### To do
Nothing but the lines from the one with "ATOM 92 N N" through the end of the data should be set down, each exactly as written, and no picture should be included.

### Data items
___

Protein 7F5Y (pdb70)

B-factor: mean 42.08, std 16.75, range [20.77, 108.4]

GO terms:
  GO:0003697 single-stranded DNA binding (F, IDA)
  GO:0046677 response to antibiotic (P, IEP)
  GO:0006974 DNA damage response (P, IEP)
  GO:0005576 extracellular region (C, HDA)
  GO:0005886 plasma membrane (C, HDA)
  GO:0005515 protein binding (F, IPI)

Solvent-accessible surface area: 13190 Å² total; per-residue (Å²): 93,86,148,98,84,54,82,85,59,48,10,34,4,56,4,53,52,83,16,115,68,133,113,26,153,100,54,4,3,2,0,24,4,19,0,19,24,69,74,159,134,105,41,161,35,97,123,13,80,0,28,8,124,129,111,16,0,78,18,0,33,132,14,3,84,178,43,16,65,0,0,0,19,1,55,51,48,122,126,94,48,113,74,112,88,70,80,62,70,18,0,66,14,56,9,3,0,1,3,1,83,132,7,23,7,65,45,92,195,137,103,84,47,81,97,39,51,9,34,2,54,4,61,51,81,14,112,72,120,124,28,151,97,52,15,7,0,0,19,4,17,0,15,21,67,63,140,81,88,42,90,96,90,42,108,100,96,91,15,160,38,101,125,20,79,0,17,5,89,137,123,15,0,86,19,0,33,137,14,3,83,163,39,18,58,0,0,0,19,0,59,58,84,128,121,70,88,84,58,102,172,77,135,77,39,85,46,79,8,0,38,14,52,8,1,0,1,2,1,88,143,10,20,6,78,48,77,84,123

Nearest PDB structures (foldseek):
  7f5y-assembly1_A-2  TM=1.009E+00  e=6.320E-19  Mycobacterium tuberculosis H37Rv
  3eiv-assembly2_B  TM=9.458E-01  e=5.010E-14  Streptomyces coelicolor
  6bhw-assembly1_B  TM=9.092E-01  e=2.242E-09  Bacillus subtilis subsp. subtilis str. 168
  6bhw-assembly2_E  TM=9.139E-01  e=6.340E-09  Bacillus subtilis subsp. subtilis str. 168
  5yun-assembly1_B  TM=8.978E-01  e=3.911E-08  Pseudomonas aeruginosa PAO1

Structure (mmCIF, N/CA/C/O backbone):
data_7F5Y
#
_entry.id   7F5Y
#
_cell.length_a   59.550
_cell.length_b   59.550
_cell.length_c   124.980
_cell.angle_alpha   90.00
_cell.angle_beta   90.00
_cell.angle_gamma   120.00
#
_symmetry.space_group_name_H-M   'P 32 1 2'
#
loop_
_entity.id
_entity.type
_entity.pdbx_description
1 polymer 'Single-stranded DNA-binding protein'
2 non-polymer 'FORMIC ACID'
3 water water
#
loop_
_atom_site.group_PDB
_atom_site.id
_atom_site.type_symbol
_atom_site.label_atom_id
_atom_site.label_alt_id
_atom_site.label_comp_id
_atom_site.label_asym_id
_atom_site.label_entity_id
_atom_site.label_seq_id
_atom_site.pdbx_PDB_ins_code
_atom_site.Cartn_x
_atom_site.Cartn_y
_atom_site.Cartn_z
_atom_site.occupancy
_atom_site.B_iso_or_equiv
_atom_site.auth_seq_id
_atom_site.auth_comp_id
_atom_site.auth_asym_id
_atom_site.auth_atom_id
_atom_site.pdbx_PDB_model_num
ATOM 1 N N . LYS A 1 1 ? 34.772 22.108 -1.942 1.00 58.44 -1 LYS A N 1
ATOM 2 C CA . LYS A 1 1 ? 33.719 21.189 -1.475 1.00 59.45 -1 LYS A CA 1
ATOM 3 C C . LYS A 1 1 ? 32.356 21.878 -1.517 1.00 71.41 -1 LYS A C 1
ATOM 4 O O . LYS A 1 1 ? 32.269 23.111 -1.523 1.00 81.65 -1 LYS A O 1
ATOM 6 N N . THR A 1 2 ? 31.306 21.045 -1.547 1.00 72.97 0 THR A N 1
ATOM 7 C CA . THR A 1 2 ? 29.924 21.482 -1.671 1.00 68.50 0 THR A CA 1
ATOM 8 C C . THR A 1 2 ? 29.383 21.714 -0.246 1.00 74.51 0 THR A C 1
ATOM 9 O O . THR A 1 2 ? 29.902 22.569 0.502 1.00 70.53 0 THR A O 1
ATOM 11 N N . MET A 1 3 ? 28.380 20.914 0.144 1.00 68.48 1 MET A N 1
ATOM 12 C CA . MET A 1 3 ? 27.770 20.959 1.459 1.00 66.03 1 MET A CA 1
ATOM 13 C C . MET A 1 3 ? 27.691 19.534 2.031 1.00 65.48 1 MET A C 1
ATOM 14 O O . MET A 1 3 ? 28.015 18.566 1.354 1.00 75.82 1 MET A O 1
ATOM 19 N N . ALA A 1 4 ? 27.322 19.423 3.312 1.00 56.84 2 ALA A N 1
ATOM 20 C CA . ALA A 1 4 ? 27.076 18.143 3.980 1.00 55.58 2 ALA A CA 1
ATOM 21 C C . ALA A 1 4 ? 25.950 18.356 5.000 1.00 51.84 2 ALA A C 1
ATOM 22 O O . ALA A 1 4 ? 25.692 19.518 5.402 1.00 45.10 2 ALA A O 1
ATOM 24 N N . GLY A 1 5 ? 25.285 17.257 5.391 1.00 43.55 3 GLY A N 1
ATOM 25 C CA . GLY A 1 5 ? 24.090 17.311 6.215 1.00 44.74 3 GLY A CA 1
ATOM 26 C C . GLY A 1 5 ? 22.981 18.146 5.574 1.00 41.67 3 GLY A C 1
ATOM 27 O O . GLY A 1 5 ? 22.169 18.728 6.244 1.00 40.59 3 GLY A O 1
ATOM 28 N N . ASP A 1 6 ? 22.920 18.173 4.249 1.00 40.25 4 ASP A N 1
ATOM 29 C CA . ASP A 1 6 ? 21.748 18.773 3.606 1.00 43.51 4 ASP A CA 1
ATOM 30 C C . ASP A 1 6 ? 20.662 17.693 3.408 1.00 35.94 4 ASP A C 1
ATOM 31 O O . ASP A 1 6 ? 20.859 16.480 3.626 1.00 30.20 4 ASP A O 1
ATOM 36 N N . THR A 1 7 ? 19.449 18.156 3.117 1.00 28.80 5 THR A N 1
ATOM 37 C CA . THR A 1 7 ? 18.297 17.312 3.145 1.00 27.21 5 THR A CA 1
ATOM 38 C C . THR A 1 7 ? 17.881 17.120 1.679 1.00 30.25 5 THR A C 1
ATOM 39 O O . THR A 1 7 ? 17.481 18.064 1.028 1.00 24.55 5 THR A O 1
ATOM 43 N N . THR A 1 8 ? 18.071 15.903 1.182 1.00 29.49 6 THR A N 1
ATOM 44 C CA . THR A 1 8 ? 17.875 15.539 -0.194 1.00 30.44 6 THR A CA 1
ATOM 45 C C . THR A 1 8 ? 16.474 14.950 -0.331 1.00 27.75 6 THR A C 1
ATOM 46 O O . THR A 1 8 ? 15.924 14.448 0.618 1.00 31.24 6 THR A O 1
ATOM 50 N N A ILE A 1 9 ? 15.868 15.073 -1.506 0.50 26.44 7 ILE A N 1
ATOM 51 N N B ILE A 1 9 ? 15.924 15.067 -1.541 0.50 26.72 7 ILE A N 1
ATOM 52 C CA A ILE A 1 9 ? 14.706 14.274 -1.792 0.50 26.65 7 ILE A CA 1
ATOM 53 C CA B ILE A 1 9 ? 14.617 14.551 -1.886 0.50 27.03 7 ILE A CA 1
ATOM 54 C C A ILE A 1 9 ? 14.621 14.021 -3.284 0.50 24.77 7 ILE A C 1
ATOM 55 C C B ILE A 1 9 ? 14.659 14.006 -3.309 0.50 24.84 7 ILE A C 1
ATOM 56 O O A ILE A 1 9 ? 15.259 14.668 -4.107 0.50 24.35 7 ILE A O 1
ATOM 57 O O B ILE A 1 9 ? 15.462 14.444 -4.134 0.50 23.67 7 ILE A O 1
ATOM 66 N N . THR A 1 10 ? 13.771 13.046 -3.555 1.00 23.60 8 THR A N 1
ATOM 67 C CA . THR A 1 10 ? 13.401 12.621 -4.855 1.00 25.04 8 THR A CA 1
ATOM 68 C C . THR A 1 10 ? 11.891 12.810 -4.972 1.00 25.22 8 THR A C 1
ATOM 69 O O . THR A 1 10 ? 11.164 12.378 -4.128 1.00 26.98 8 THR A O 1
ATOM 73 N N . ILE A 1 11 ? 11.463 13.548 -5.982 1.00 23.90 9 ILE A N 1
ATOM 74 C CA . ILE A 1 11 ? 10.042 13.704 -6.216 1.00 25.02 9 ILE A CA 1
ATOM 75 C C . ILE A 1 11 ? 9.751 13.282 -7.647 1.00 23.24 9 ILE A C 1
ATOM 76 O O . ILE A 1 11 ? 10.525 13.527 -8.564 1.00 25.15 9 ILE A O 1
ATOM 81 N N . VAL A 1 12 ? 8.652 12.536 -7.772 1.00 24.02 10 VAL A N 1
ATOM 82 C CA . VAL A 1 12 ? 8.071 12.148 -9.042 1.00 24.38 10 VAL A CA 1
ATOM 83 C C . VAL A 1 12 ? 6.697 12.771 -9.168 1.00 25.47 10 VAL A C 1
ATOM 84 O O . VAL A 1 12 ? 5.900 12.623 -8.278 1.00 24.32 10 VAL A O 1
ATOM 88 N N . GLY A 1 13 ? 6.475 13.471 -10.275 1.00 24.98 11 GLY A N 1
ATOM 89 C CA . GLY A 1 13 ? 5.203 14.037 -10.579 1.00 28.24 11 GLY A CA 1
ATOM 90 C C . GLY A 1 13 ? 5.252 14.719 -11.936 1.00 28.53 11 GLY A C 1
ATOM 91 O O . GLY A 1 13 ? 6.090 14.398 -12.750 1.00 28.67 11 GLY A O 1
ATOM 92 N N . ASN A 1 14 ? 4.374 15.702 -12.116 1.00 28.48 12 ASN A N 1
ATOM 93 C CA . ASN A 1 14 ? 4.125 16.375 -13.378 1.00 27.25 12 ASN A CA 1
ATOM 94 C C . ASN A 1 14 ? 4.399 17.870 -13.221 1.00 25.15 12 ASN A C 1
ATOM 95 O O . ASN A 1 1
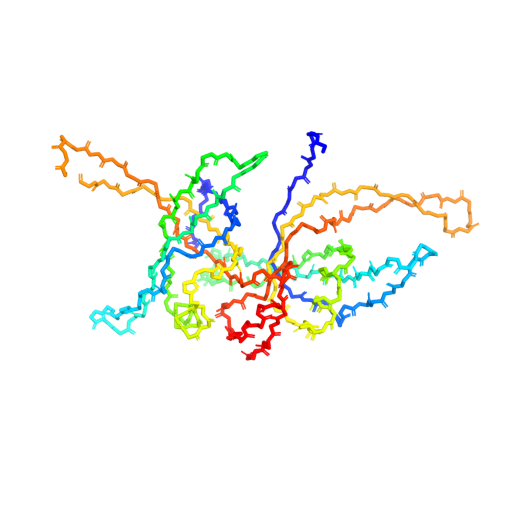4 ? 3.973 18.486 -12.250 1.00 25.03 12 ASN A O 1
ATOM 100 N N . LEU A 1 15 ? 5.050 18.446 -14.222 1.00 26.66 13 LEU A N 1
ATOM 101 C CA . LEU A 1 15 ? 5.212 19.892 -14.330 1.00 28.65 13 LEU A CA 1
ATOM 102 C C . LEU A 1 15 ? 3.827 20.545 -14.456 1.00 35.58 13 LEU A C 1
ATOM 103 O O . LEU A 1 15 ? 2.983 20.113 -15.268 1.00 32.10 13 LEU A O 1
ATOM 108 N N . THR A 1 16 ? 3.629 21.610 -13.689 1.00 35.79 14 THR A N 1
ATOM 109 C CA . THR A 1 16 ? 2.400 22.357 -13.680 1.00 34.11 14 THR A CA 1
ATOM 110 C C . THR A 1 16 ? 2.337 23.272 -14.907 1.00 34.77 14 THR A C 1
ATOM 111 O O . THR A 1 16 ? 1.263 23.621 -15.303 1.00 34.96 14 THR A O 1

___

### Exercise output
ATOM 92 N N . ASN A 1 14 ? 4.374 15.702 -12.116 1.00 28.48 12 ASN A N 1
ATOM 93 C CA . ASN A 1 14 ? 4.125 16.375 -13.378 1.00 27.25 12 ASN A CA 1
ATOM 94 C C . ASN A 1 14 ? 4.399 17.870 -13.221 1.00 25.15 12 ASN A C 1
ATOM 95 O O . ASN A 1 1
4 ? 3.973 18.486 -12.250 1.00 25.03 12 ASN A O 1
ATOM 100 N N . LEU A 1 15 ? 5.050 18.446 -14.222 1.00 26.66 13 LEU A N 1
ATOM 101 C CA . LEU A 1 15 ? 5.212 19.892 -14.330 1.00 28.65 13 LEU A CA 1
ATOM 102 C C . LEU A 1 15 ? 3.827 20.545 -14.456 1.00 35.58 13 LEU A C 1
ATOM 103 O O . LEU A 1 15 ? 2.983 20.113 -15.268 1.00 32.10 13 LEU A O 1
ATOM 108 N N . THR A 1 16 ? 3.629 21.610 -13.689 1.00 35.79 14 THR A N 1
ATOM 109 C CA . THR A 1 16 ? 2.400 22.357 -13.680 1.00 34.11 14 THR A CA 1
ATOM 110 C C . THR A 1 16 ? 2.337 23.272 -14.907 1.00 34.77 14 THR A C 1
ATOM 111 O O . THR A 1 16 ? 1.263 23.621 -15.303 1.00 34.96 14 THR A O 1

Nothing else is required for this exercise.